In the material below, find the line containing "ATOM 169 N N" and the line containing "ATOM 224 C C", then reproduce exactly both of them and every line between, and nothing else.

-- Listed records follows --

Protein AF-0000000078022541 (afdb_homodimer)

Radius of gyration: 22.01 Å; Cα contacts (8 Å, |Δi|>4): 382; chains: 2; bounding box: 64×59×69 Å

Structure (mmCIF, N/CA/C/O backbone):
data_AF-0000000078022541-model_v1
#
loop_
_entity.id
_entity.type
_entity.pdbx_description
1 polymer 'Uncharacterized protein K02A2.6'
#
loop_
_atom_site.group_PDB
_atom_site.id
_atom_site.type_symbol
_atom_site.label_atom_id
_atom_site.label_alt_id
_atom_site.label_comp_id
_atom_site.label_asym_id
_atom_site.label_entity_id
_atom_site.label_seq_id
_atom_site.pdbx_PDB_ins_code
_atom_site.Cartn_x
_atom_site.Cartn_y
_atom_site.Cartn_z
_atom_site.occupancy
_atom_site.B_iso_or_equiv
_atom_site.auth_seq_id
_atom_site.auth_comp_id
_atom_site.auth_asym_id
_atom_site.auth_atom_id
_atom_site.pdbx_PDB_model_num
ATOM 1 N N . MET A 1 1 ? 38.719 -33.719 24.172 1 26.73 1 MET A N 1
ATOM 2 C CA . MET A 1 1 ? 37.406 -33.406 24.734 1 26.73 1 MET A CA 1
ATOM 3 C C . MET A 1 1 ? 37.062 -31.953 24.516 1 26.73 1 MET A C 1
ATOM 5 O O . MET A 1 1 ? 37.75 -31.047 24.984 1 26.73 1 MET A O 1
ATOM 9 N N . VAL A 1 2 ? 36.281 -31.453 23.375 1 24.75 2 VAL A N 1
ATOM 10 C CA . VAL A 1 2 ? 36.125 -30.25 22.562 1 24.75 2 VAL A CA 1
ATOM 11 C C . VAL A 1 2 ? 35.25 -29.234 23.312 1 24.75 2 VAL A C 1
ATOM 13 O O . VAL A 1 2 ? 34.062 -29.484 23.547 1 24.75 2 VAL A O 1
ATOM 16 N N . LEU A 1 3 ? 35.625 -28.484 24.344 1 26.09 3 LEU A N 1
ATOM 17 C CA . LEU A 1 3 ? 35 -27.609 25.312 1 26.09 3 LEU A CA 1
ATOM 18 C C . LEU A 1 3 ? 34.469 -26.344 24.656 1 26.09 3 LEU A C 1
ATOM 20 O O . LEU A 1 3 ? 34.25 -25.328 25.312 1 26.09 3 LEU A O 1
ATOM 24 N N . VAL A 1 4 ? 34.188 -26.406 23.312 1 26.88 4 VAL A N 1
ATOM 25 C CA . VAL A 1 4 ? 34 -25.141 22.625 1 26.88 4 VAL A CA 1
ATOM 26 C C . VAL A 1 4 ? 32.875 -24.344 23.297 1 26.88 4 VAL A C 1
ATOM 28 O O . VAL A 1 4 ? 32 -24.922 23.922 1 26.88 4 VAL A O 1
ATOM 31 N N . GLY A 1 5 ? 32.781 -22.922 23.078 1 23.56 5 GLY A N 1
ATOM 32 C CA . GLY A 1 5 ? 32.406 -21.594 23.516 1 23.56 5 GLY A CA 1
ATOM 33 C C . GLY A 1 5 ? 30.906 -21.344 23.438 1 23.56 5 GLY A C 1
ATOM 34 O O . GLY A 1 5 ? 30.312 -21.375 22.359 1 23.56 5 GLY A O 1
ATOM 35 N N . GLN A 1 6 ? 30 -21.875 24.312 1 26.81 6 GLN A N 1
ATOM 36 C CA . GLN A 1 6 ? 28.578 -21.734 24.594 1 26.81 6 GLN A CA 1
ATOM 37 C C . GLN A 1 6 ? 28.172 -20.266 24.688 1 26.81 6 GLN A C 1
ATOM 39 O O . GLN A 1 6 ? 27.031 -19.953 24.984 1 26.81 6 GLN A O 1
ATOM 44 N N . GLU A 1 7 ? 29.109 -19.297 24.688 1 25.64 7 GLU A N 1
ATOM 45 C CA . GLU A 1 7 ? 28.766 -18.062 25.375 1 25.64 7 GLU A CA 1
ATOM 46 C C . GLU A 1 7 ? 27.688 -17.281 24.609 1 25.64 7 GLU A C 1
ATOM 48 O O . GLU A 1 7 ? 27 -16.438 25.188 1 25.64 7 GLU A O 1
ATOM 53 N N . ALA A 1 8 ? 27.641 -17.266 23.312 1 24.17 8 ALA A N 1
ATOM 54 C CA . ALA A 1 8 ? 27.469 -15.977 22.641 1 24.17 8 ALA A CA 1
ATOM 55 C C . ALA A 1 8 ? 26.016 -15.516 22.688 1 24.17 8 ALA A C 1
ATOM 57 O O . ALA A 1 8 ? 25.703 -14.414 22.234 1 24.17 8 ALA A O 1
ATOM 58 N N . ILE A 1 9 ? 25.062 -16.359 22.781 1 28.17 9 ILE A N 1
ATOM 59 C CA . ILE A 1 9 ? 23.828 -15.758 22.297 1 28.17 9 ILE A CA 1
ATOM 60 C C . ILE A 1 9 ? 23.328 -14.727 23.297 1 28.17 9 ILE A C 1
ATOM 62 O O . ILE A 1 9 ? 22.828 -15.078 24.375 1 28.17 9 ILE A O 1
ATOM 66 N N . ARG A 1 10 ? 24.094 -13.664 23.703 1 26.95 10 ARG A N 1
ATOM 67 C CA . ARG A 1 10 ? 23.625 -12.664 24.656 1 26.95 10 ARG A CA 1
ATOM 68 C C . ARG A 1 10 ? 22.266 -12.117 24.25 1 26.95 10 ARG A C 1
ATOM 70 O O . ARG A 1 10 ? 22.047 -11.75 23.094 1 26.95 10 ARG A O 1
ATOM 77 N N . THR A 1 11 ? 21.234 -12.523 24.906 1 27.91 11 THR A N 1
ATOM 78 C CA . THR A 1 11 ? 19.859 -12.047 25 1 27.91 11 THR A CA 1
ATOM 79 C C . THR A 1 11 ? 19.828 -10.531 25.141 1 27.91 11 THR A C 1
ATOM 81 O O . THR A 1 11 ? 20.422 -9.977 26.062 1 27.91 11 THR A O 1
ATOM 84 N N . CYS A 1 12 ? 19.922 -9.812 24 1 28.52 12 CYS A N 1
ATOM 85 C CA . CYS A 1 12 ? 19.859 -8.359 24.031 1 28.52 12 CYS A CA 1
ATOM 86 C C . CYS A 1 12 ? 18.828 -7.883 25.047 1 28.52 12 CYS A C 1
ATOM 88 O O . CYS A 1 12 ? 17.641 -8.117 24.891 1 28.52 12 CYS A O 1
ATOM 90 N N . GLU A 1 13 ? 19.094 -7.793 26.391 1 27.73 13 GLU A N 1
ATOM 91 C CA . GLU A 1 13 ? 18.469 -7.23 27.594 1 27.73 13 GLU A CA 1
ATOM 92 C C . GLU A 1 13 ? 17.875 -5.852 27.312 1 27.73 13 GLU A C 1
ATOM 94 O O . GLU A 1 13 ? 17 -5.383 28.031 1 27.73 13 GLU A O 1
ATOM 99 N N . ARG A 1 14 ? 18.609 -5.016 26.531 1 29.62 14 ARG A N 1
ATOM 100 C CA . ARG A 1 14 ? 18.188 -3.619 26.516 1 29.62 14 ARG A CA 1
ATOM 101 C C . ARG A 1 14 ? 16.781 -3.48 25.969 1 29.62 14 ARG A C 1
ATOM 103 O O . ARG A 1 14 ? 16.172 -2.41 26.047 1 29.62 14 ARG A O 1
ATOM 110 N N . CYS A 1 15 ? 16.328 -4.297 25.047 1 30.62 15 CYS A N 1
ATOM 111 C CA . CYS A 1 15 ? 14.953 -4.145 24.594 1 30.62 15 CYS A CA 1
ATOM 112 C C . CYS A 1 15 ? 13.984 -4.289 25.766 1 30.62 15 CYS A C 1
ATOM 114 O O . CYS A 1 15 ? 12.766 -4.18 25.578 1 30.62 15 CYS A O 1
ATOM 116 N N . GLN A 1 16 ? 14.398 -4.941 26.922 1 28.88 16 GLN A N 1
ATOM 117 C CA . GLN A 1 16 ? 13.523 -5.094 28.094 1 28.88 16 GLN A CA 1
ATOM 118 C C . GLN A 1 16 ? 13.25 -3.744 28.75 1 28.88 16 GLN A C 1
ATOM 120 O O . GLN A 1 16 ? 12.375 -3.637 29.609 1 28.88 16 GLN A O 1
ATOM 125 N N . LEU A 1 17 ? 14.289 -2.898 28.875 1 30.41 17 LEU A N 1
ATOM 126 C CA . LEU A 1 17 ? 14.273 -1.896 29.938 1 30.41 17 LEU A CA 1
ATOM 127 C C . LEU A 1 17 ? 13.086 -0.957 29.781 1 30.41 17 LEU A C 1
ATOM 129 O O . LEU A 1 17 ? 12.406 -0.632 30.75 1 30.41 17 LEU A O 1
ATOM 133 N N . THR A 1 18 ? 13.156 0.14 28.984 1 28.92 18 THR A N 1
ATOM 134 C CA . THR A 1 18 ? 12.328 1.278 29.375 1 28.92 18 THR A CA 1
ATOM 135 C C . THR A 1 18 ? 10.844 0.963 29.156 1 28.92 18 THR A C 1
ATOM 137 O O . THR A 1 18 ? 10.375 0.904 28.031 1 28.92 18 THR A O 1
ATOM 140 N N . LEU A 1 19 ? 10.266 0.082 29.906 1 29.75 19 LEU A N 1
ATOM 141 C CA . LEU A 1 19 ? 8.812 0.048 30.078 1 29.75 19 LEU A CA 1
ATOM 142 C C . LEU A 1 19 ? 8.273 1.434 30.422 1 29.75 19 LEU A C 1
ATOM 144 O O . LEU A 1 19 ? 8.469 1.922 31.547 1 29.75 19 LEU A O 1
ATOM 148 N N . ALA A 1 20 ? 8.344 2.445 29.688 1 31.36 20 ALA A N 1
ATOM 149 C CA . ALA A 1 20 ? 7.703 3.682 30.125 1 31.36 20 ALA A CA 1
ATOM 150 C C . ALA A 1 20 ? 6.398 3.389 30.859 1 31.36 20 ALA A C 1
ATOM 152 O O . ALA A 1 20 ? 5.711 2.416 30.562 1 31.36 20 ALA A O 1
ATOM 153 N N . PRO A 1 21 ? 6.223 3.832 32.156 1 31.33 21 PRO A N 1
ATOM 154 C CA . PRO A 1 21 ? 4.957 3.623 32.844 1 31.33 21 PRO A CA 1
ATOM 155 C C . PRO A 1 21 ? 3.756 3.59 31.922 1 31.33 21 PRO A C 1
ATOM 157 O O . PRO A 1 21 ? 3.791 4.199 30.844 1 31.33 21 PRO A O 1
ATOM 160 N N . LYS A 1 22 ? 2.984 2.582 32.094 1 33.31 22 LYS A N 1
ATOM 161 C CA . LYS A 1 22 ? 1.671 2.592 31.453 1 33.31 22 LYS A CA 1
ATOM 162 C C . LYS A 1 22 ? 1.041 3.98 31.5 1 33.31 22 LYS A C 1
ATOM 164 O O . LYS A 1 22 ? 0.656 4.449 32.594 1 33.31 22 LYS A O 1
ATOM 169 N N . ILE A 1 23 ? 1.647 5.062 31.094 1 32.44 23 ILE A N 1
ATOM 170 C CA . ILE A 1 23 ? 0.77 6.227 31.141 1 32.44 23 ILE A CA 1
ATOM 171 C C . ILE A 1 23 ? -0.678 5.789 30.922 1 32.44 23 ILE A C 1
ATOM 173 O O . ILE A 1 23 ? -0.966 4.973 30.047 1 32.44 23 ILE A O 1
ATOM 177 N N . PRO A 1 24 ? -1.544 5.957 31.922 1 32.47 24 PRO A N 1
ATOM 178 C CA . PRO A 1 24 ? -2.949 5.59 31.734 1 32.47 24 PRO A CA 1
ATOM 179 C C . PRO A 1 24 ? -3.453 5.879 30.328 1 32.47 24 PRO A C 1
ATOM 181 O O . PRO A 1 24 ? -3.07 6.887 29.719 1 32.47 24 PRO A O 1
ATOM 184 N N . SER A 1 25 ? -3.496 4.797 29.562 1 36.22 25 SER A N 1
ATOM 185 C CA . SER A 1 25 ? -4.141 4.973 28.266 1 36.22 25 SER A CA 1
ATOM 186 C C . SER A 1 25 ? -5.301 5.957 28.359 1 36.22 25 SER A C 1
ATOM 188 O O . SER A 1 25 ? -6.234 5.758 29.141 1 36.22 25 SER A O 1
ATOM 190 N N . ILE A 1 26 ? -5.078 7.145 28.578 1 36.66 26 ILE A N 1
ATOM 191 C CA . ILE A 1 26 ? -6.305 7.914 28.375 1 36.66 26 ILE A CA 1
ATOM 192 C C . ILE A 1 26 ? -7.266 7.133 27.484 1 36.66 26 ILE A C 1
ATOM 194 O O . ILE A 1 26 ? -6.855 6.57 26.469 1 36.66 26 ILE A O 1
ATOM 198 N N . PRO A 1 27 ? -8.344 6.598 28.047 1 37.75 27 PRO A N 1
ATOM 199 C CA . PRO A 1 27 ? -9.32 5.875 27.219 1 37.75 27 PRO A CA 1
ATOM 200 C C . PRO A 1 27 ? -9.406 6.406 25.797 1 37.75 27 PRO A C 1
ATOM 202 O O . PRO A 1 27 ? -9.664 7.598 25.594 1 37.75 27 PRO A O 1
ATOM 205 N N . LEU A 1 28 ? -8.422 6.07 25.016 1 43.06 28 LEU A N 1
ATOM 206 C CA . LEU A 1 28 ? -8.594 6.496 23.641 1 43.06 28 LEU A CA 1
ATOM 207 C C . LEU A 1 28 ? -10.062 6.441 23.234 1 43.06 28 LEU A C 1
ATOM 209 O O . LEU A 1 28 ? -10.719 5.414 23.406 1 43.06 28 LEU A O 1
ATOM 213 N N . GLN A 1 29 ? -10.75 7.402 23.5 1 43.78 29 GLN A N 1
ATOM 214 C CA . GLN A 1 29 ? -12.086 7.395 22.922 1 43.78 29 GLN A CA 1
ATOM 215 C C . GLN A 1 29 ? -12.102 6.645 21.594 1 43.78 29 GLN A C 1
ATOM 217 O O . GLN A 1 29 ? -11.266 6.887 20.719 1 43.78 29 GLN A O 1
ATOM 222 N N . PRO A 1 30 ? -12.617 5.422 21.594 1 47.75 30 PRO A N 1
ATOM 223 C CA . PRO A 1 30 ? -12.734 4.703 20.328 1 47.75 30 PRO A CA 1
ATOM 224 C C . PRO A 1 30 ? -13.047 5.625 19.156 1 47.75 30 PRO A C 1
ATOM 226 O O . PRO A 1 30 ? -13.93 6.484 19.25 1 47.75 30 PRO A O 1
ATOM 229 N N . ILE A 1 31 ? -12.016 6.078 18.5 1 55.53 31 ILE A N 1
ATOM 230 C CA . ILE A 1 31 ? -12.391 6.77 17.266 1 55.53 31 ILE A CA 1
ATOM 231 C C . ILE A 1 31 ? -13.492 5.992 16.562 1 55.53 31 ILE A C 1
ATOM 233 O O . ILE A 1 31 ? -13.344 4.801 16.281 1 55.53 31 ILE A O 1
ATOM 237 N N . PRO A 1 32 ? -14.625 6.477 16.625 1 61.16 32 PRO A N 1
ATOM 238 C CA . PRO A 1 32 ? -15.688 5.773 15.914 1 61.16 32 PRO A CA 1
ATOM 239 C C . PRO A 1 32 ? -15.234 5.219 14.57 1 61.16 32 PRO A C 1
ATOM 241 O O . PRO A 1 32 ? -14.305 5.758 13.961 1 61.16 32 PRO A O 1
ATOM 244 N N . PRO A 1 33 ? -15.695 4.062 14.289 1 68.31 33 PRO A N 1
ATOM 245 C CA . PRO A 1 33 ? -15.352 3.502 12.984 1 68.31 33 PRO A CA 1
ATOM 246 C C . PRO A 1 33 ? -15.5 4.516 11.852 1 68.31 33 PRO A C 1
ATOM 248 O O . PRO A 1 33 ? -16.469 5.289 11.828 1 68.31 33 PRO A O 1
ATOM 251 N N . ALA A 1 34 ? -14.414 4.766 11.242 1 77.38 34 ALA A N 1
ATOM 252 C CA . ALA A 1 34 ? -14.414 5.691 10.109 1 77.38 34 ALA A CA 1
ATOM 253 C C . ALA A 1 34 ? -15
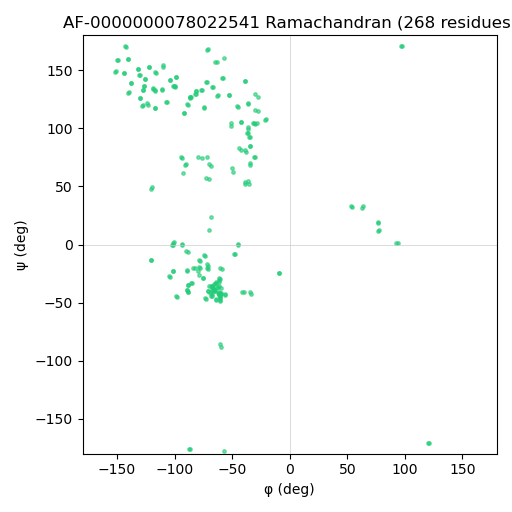.188 5.121 8.93 1 77.38 34 ALA A C 1
ATOM 255 O O . ALA A 1 34 ? -15.156 3.912 8.68 1 77.38 34 ALA A O 1
ATOM 256 N N . LEU A 1 35 ? -16.031 6.016 8.32 1 90.75 35 LEU A N 1
ATOM 257 C CA . LEU A 1 35 ? -16.594 5.648 7.027 1 90.75 35 LEU A CA 1
ATOM 258 C C . LEU A 1 35 ? -15.508 5.496 5.973 1 90.75 35 LEU A C 1
ATOM 260 O O . LEU A 1 35 ? -14.398 6.004 6.145 1 90.75 35 LEU A O 1
ATOM 264 N N . PRO A 1 36 ? -15.789 4.762 4.973 1 94.38 36 PRO A N 1
ATOM 265 C CA . PRO A 1 36 ? -14.773 4.57 3.93 1 94.38 36 PRO A CA 1
ATOM 266 C C . PRO A 1 36 ? -14.219 5.887 3.395 1 94.38 36 PRO A C 1
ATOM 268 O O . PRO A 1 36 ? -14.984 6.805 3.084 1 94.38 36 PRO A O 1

-- Listed records concluded --

# Solution for this problem
ATOM 169 N N . ILE A 1 23 ? 1.647 5.062 31.094 1 32.44 23 ILE A N 1
ATOM 170 C CA . ILE A 1 23 ? 0.77 6.227 31.141 1 32.44 23 ILE A CA 1
ATOM 171 C C . ILE A 1 23 ? -0.678 5.789 30.922 1 32.44 23 ILE A C 1
ATOM 173 O O . ILE A 1 23 ? -0.966 4.973 30.047 1 32.44 23 ILE A O 1
ATOM 177 N N . PRO A 1 24 ? -1.544 5.957 31.922 1 32.47 24 PRO A N 1
ATOM 178 C CA . PRO A 1 24 ? -2.949 5.59 31.734 1 32.47 24 PRO A CA 1
ATOM 179 C C . PRO A 1 24 ? -3.453 5.879 30.328 1 32.47 24 PRO A C 1
ATOM 181 O O . PRO A 1 24 ? -3.07 6.887 29.719 1 32.47 24 PRO A O 1
ATOM 184 N N . SER A 1 25 ? -3.496 4.797 29.562 1 36.22 25 SER A N 1
ATOM 185 C CA . SER A 1 25 ? -4.141 4.973 28.266 1 36.22 25 SER A CA 1
ATOM 186 C C . SER A 1 25 ? -5.301 5.957 28.359 1 36.22 25 SER A C 1
ATOM 188 O O . SER A 1 25 ? -6.234 5.758 29.141 1 36.22 25 SER A O 1
ATOM 190 N N . ILE A 1 26 ? -5.078 7.145 28.578 1 36.66 26 ILE A N 1
ATOM 191 C CA . ILE A 1 26 ? -6.305 7.914 28.375 1 36.66 26 ILE A CA 1
ATOM 192 C C . ILE A 1 26 ? -7.266 7.133 27.484 1 36.66 26 ILE A C 1
ATOM 194 O O . ILE A 1 26 ? -6.855 6.57 26.469 1 36.66 26 ILE A O 1
ATOM 198 N N . PRO A 1 27 ? -8.344 6.598 28.047 1 37.75 27 PRO A N 1
ATOM 199 C CA . PRO A 1 27 ? -9.32 5.875 27.219 1 37.75 27 PRO A CA 1
ATOM 200 C C . PRO A 1 27 ? -9.406 6.406 25.797 1 37.75 27 PRO A C 1
ATOM 202 O O . PRO A 1 27 ? -9.664 7.598 25.594 1 37.75 27 PRO A O 1
ATOM 205 N N . LEU A 1 28 ? -8.422 6.07 25.016 1 43.06 28 LEU A N 1
ATOM 206 C CA . LEU A 1 28 ? -8.594 6.496 23.641 1 43.06 28 LEU A CA 1
ATOM 207 C C . LEU A 1 28 ? -10.062 6.441 23.234 1 43.06 28 LEU A C 1
ATOM 209 O O . LEU A 1 28 ? -10.719 5.414 23.406 1 43.06 28 LEU A O 1
ATOM 213 N N . GLN A 1 29 ? -10.75 7.402 23.5 1 43.78 29 GLN A N 1
ATOM 214 C CA . GLN A 1 29 ? -12.086 7.395 22.922 1 43.78 29 GLN A CA 1
ATOM 215 C C . GLN A 1 29 ? -12.102 6.645 21.594 1 43.78 29 GLN A C 1
ATOM 217 O O . GLN A 1 29 ? -11.266 6.887 20.719 1 43.78 29 GLN A O 1
ATOM 222 N N . PRO A 1 30 ? -12.617 5.422 21.594 1 47.75 30 PRO A N 1
ATOM 223 C CA . PRO A 1 30 ? -12.734 4.703 20.328 1 47.75 30 PRO A CA 1
ATOM 224 C C . PRO A 1 30 ? -13.047 5.625 19.156 1 47.75 30 PRO A C 1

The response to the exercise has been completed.